ACTIVITY: In the entries that follow, how many lines include "chains"? Give the number and nothing else.

Source data:
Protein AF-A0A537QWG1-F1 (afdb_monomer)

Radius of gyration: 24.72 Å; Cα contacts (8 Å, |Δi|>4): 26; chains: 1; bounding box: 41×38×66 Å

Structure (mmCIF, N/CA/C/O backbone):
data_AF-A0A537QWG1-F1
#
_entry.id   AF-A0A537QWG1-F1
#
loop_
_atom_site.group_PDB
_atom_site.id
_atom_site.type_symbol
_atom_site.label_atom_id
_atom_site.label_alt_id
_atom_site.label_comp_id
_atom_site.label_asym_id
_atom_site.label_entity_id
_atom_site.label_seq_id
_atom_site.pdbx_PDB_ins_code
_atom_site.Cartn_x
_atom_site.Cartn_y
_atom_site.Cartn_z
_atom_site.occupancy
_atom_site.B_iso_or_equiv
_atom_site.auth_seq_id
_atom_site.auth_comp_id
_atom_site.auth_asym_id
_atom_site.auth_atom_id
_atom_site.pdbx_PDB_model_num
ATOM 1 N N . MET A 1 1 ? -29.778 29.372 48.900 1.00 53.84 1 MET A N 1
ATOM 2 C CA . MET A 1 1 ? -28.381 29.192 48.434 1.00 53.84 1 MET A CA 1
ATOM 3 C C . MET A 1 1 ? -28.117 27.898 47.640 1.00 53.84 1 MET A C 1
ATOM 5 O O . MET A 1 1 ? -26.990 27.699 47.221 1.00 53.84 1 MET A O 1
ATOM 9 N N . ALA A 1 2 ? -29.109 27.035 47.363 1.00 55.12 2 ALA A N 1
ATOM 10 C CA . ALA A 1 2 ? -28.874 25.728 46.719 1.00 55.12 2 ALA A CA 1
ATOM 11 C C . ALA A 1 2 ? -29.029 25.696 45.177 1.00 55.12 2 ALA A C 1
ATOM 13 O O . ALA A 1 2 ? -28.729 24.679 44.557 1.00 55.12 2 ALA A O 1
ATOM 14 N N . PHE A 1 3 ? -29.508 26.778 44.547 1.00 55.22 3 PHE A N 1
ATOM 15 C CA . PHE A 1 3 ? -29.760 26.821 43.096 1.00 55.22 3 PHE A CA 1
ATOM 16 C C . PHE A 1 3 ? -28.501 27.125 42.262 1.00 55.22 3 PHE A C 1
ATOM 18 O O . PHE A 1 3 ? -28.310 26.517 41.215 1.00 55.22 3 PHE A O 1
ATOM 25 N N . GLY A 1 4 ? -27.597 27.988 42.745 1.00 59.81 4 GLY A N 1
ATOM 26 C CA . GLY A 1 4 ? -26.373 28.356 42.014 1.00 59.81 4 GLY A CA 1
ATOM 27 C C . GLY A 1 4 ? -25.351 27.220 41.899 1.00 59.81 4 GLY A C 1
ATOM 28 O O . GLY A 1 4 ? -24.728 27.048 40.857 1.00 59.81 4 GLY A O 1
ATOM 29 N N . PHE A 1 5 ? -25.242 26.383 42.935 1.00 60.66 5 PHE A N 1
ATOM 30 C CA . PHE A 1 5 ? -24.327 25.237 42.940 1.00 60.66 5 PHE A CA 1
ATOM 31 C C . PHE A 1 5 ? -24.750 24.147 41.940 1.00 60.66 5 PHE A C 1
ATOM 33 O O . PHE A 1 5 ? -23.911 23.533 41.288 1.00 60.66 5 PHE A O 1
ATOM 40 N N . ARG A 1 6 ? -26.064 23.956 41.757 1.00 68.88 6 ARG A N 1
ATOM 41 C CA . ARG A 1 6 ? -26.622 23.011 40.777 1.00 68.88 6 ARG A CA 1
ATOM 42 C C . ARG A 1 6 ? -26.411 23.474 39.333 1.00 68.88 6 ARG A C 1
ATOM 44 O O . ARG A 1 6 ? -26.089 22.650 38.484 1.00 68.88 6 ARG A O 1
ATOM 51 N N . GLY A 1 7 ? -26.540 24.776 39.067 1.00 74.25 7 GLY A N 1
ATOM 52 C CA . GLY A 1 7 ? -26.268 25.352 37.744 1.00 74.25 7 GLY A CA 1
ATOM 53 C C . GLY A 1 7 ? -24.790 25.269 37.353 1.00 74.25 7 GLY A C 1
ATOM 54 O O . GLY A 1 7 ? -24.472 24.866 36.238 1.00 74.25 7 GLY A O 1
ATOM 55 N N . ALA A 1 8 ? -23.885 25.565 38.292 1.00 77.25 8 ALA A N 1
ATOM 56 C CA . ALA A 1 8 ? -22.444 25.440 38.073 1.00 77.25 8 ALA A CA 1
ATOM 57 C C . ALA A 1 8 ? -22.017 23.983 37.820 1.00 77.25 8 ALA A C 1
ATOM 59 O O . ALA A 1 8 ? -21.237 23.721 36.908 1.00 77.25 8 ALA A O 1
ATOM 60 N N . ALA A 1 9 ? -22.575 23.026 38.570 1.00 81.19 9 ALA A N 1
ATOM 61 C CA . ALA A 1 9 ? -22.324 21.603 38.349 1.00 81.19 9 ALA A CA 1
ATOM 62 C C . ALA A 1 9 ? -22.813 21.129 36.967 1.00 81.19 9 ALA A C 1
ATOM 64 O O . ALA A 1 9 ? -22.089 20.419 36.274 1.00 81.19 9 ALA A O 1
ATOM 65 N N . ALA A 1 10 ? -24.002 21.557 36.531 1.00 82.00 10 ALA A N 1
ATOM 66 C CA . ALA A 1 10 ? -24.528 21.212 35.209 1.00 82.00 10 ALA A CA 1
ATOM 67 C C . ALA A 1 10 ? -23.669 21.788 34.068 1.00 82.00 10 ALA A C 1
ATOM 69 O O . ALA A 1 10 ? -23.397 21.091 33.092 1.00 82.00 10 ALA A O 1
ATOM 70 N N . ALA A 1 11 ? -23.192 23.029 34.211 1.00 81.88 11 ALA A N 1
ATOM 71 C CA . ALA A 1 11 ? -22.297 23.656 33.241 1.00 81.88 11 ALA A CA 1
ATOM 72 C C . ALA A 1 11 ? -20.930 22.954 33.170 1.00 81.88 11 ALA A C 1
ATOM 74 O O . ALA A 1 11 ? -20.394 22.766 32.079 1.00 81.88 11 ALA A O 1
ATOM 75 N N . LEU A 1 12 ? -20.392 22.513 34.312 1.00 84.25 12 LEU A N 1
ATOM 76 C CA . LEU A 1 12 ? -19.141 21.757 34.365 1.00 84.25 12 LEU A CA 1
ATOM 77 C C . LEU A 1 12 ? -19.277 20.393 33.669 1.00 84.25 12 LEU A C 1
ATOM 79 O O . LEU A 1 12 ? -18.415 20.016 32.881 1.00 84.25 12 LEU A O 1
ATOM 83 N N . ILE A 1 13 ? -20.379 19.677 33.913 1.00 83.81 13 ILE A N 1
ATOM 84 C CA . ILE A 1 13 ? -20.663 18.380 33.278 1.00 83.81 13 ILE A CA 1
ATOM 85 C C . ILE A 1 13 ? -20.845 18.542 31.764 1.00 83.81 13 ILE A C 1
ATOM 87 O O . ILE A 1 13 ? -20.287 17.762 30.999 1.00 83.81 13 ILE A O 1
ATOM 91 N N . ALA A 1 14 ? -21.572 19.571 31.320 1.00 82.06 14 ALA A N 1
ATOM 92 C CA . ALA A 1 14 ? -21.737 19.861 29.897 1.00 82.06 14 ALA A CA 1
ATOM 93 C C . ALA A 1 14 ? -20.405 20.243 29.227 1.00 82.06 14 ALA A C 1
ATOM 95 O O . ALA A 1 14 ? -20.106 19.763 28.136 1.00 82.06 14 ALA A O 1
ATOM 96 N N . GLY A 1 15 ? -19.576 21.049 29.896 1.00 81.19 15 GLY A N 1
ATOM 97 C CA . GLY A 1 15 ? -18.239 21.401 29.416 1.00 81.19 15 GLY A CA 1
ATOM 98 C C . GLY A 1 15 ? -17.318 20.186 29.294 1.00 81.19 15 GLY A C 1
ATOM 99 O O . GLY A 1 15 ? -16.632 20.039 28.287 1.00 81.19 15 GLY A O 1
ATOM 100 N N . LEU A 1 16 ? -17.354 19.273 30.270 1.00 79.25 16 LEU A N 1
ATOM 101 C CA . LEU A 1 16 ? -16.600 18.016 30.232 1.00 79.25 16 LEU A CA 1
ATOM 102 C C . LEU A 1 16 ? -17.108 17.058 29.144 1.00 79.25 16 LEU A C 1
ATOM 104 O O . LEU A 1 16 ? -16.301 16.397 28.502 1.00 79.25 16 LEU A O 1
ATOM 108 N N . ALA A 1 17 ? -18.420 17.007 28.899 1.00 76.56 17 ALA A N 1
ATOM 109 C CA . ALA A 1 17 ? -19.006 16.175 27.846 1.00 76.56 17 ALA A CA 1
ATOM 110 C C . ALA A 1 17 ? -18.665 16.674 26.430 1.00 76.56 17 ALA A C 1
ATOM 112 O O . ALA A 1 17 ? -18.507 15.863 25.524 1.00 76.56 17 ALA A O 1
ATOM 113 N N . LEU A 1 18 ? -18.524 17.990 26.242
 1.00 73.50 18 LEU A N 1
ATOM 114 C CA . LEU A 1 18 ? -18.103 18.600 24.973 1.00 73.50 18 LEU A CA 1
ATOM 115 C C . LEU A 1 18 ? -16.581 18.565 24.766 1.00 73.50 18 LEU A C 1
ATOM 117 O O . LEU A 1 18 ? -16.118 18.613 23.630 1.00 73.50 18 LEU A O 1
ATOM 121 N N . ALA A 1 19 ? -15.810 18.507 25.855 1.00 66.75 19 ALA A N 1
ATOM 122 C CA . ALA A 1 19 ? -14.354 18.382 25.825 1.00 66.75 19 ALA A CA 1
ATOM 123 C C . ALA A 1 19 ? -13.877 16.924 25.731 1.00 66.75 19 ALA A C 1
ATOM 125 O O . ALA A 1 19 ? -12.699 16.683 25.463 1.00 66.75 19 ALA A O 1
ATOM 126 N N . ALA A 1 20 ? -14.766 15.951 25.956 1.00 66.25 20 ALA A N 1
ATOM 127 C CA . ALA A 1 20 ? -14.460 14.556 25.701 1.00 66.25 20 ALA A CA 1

==

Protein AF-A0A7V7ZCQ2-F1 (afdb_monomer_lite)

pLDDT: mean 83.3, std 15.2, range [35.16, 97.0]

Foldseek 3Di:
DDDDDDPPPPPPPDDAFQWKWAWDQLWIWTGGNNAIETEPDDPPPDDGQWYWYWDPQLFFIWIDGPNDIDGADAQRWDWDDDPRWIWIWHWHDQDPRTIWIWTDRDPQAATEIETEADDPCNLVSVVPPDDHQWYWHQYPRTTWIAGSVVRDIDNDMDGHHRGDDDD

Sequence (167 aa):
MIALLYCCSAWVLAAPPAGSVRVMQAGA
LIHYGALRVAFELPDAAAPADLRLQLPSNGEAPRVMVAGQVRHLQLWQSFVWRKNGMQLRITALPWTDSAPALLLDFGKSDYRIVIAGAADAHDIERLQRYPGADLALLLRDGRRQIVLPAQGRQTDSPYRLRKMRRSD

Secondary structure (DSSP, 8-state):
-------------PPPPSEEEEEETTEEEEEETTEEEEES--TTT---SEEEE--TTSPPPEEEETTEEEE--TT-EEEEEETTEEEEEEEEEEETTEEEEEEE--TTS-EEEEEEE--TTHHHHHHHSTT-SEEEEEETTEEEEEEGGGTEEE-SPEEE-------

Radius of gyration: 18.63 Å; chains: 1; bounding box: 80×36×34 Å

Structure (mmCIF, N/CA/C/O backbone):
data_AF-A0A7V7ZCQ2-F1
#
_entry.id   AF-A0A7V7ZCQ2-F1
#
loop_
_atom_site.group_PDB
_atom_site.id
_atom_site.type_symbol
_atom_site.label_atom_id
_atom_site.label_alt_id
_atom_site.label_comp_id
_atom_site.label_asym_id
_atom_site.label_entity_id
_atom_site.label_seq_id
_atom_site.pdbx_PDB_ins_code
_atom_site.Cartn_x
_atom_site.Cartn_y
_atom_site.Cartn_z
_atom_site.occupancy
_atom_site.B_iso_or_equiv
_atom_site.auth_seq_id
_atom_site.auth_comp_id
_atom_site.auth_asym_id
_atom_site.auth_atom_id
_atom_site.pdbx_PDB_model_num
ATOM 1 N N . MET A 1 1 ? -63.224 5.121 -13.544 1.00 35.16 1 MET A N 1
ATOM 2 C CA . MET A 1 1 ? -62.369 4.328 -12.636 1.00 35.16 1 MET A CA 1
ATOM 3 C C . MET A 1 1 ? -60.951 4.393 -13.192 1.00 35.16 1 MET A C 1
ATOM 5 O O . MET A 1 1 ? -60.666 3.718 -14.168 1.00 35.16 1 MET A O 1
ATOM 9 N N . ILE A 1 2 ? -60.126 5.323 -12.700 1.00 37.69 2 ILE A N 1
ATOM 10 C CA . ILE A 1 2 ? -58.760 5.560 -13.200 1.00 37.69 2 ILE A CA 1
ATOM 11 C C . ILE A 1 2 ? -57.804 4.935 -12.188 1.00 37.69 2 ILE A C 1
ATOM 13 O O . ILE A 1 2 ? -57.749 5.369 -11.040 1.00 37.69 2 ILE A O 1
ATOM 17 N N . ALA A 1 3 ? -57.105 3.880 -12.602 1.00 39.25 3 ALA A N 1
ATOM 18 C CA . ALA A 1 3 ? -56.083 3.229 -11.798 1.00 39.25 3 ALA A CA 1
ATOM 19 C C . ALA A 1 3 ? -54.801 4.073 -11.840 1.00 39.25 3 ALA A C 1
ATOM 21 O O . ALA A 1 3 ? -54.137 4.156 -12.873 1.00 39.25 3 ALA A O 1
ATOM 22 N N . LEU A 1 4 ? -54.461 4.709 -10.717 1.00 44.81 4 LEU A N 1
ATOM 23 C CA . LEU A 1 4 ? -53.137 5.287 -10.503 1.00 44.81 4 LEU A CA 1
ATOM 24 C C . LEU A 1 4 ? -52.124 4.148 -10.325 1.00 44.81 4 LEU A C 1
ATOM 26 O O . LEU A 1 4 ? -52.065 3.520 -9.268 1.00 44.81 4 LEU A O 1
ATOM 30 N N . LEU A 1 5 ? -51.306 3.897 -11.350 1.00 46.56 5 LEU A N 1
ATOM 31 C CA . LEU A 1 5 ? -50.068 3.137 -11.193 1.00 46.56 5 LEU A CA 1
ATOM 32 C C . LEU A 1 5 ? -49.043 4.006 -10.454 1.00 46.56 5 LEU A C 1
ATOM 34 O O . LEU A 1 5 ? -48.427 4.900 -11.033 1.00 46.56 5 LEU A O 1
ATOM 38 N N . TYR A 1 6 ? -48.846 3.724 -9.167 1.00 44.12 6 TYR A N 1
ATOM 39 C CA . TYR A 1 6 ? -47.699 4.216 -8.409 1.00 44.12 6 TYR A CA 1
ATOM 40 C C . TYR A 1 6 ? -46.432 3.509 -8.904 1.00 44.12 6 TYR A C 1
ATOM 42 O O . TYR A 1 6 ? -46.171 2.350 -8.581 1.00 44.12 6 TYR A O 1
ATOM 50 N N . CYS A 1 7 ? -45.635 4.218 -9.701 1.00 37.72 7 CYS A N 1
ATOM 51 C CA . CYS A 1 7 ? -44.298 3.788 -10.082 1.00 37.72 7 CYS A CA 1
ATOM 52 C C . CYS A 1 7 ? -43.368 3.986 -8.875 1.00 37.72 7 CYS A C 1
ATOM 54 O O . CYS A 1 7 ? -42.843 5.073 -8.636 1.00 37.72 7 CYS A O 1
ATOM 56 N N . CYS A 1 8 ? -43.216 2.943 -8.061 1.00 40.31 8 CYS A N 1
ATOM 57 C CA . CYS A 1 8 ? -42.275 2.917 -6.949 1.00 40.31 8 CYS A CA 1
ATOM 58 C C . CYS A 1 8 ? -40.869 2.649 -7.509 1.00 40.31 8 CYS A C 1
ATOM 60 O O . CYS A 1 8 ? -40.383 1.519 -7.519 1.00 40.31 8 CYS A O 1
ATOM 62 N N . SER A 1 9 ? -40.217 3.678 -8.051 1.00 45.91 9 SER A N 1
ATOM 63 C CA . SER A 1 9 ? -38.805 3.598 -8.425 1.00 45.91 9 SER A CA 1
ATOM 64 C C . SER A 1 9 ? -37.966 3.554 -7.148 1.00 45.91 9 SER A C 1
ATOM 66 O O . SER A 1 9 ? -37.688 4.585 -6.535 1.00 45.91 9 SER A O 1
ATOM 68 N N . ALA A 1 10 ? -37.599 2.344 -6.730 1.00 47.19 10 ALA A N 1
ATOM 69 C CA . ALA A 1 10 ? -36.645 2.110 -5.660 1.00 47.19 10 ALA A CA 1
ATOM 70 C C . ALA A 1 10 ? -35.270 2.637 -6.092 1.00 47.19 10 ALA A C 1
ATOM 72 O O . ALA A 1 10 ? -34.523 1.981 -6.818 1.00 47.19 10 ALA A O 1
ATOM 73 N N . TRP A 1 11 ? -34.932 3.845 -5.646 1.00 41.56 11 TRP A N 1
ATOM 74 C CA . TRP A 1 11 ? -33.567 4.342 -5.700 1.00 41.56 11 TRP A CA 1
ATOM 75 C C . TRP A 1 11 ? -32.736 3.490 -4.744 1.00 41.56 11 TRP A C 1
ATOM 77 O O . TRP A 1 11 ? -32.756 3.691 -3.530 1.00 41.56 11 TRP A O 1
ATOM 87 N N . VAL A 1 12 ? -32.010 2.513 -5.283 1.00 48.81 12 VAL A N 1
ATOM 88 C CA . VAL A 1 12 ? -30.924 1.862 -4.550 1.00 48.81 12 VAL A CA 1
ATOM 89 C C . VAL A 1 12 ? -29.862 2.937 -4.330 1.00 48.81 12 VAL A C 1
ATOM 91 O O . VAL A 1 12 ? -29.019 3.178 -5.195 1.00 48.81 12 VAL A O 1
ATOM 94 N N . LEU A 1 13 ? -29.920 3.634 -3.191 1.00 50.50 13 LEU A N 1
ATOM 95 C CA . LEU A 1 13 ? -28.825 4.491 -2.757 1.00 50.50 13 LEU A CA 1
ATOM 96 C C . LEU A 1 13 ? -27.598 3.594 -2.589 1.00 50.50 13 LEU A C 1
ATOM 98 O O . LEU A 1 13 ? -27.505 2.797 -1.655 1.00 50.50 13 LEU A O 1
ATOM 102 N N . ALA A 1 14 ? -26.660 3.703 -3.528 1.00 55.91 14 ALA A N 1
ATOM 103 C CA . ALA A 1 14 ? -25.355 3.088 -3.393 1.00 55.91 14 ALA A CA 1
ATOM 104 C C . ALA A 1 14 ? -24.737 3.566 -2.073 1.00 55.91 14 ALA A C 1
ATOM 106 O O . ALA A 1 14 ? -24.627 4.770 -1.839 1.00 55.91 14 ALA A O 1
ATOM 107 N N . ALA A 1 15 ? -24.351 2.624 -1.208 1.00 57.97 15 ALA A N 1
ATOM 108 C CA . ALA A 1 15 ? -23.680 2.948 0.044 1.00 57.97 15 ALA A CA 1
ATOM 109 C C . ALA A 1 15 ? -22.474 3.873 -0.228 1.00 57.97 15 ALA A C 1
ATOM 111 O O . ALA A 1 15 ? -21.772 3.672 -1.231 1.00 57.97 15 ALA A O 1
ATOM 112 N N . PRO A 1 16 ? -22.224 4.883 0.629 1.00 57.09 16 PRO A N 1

* * *

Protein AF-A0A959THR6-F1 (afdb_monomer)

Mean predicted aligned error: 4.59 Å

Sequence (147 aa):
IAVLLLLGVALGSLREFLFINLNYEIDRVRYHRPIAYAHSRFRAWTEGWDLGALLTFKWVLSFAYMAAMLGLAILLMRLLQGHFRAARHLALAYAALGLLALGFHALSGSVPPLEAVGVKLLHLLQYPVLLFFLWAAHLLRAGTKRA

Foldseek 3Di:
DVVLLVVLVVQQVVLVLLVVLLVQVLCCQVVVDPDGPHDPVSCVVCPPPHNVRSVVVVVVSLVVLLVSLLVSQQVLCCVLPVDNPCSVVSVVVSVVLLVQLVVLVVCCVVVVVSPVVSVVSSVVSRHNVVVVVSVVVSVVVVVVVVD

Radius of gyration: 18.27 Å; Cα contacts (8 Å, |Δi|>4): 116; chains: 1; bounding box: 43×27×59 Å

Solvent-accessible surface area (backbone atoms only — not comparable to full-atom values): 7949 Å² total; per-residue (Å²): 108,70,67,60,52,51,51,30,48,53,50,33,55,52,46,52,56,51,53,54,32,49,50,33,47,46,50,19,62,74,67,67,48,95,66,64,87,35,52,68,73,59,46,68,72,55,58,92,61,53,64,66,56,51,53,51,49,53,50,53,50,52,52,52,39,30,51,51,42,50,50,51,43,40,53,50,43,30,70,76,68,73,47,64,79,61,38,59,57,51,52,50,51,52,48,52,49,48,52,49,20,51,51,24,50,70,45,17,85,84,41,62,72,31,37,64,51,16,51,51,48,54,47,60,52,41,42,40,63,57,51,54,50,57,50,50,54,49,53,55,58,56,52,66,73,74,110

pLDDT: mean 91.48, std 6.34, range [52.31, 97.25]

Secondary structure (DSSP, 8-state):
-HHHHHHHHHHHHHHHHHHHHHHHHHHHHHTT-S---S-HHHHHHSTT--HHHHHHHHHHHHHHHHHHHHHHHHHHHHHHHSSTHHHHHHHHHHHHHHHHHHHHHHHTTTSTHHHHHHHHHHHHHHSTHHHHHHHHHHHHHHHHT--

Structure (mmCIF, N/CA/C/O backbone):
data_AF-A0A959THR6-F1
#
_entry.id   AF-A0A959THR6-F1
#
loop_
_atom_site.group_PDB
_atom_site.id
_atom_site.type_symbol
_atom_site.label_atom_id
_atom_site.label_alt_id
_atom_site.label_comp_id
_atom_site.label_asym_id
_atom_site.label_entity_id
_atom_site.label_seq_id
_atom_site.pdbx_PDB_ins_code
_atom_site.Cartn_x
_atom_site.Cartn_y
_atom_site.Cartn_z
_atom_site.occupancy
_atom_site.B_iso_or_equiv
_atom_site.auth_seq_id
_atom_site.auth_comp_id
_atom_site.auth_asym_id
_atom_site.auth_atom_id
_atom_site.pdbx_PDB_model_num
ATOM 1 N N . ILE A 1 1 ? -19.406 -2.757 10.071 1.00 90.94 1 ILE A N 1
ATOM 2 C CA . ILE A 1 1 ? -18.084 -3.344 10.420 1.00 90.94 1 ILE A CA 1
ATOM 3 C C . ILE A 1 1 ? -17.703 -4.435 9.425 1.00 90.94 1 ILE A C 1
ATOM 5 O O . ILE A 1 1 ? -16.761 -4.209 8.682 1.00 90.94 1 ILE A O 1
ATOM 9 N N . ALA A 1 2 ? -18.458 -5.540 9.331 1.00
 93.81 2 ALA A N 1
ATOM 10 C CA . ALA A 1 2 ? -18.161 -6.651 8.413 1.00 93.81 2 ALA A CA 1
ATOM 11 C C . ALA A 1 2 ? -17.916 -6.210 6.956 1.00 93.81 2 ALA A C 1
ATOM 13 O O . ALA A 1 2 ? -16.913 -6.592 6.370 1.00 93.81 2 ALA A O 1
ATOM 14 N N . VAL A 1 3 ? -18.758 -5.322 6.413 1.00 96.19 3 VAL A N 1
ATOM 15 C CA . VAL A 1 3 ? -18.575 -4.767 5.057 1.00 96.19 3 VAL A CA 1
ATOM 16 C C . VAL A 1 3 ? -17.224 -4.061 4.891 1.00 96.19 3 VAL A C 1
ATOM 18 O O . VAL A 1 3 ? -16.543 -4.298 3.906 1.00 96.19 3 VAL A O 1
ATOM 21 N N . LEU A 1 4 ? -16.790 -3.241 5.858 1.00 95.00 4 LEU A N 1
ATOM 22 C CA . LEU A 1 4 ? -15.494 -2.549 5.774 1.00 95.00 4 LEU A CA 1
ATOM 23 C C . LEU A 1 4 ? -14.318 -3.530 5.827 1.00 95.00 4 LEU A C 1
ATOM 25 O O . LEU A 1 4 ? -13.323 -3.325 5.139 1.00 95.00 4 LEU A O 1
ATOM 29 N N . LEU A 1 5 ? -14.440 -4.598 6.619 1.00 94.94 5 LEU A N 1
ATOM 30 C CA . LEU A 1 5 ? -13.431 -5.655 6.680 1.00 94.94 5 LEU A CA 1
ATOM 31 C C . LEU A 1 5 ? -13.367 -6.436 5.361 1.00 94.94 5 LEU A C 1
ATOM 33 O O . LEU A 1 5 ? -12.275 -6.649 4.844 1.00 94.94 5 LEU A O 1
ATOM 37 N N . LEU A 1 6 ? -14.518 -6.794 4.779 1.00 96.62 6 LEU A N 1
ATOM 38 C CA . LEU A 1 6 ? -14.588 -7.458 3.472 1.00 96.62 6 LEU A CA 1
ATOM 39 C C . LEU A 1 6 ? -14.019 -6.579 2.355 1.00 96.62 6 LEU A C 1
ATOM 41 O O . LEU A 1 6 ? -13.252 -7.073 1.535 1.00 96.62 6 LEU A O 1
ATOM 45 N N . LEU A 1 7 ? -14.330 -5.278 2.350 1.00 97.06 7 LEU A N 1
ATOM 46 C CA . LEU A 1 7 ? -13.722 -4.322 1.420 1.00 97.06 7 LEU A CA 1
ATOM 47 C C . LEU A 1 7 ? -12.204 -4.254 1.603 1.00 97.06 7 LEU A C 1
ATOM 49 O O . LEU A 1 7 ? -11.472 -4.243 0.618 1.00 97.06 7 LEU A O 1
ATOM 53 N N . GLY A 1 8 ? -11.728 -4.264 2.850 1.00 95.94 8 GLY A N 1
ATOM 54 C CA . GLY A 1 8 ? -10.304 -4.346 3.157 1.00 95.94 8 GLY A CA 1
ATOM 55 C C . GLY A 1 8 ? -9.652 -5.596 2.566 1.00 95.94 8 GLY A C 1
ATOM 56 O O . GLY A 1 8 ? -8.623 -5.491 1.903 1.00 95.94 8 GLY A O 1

OUTPUT FOR THIS TASK: 3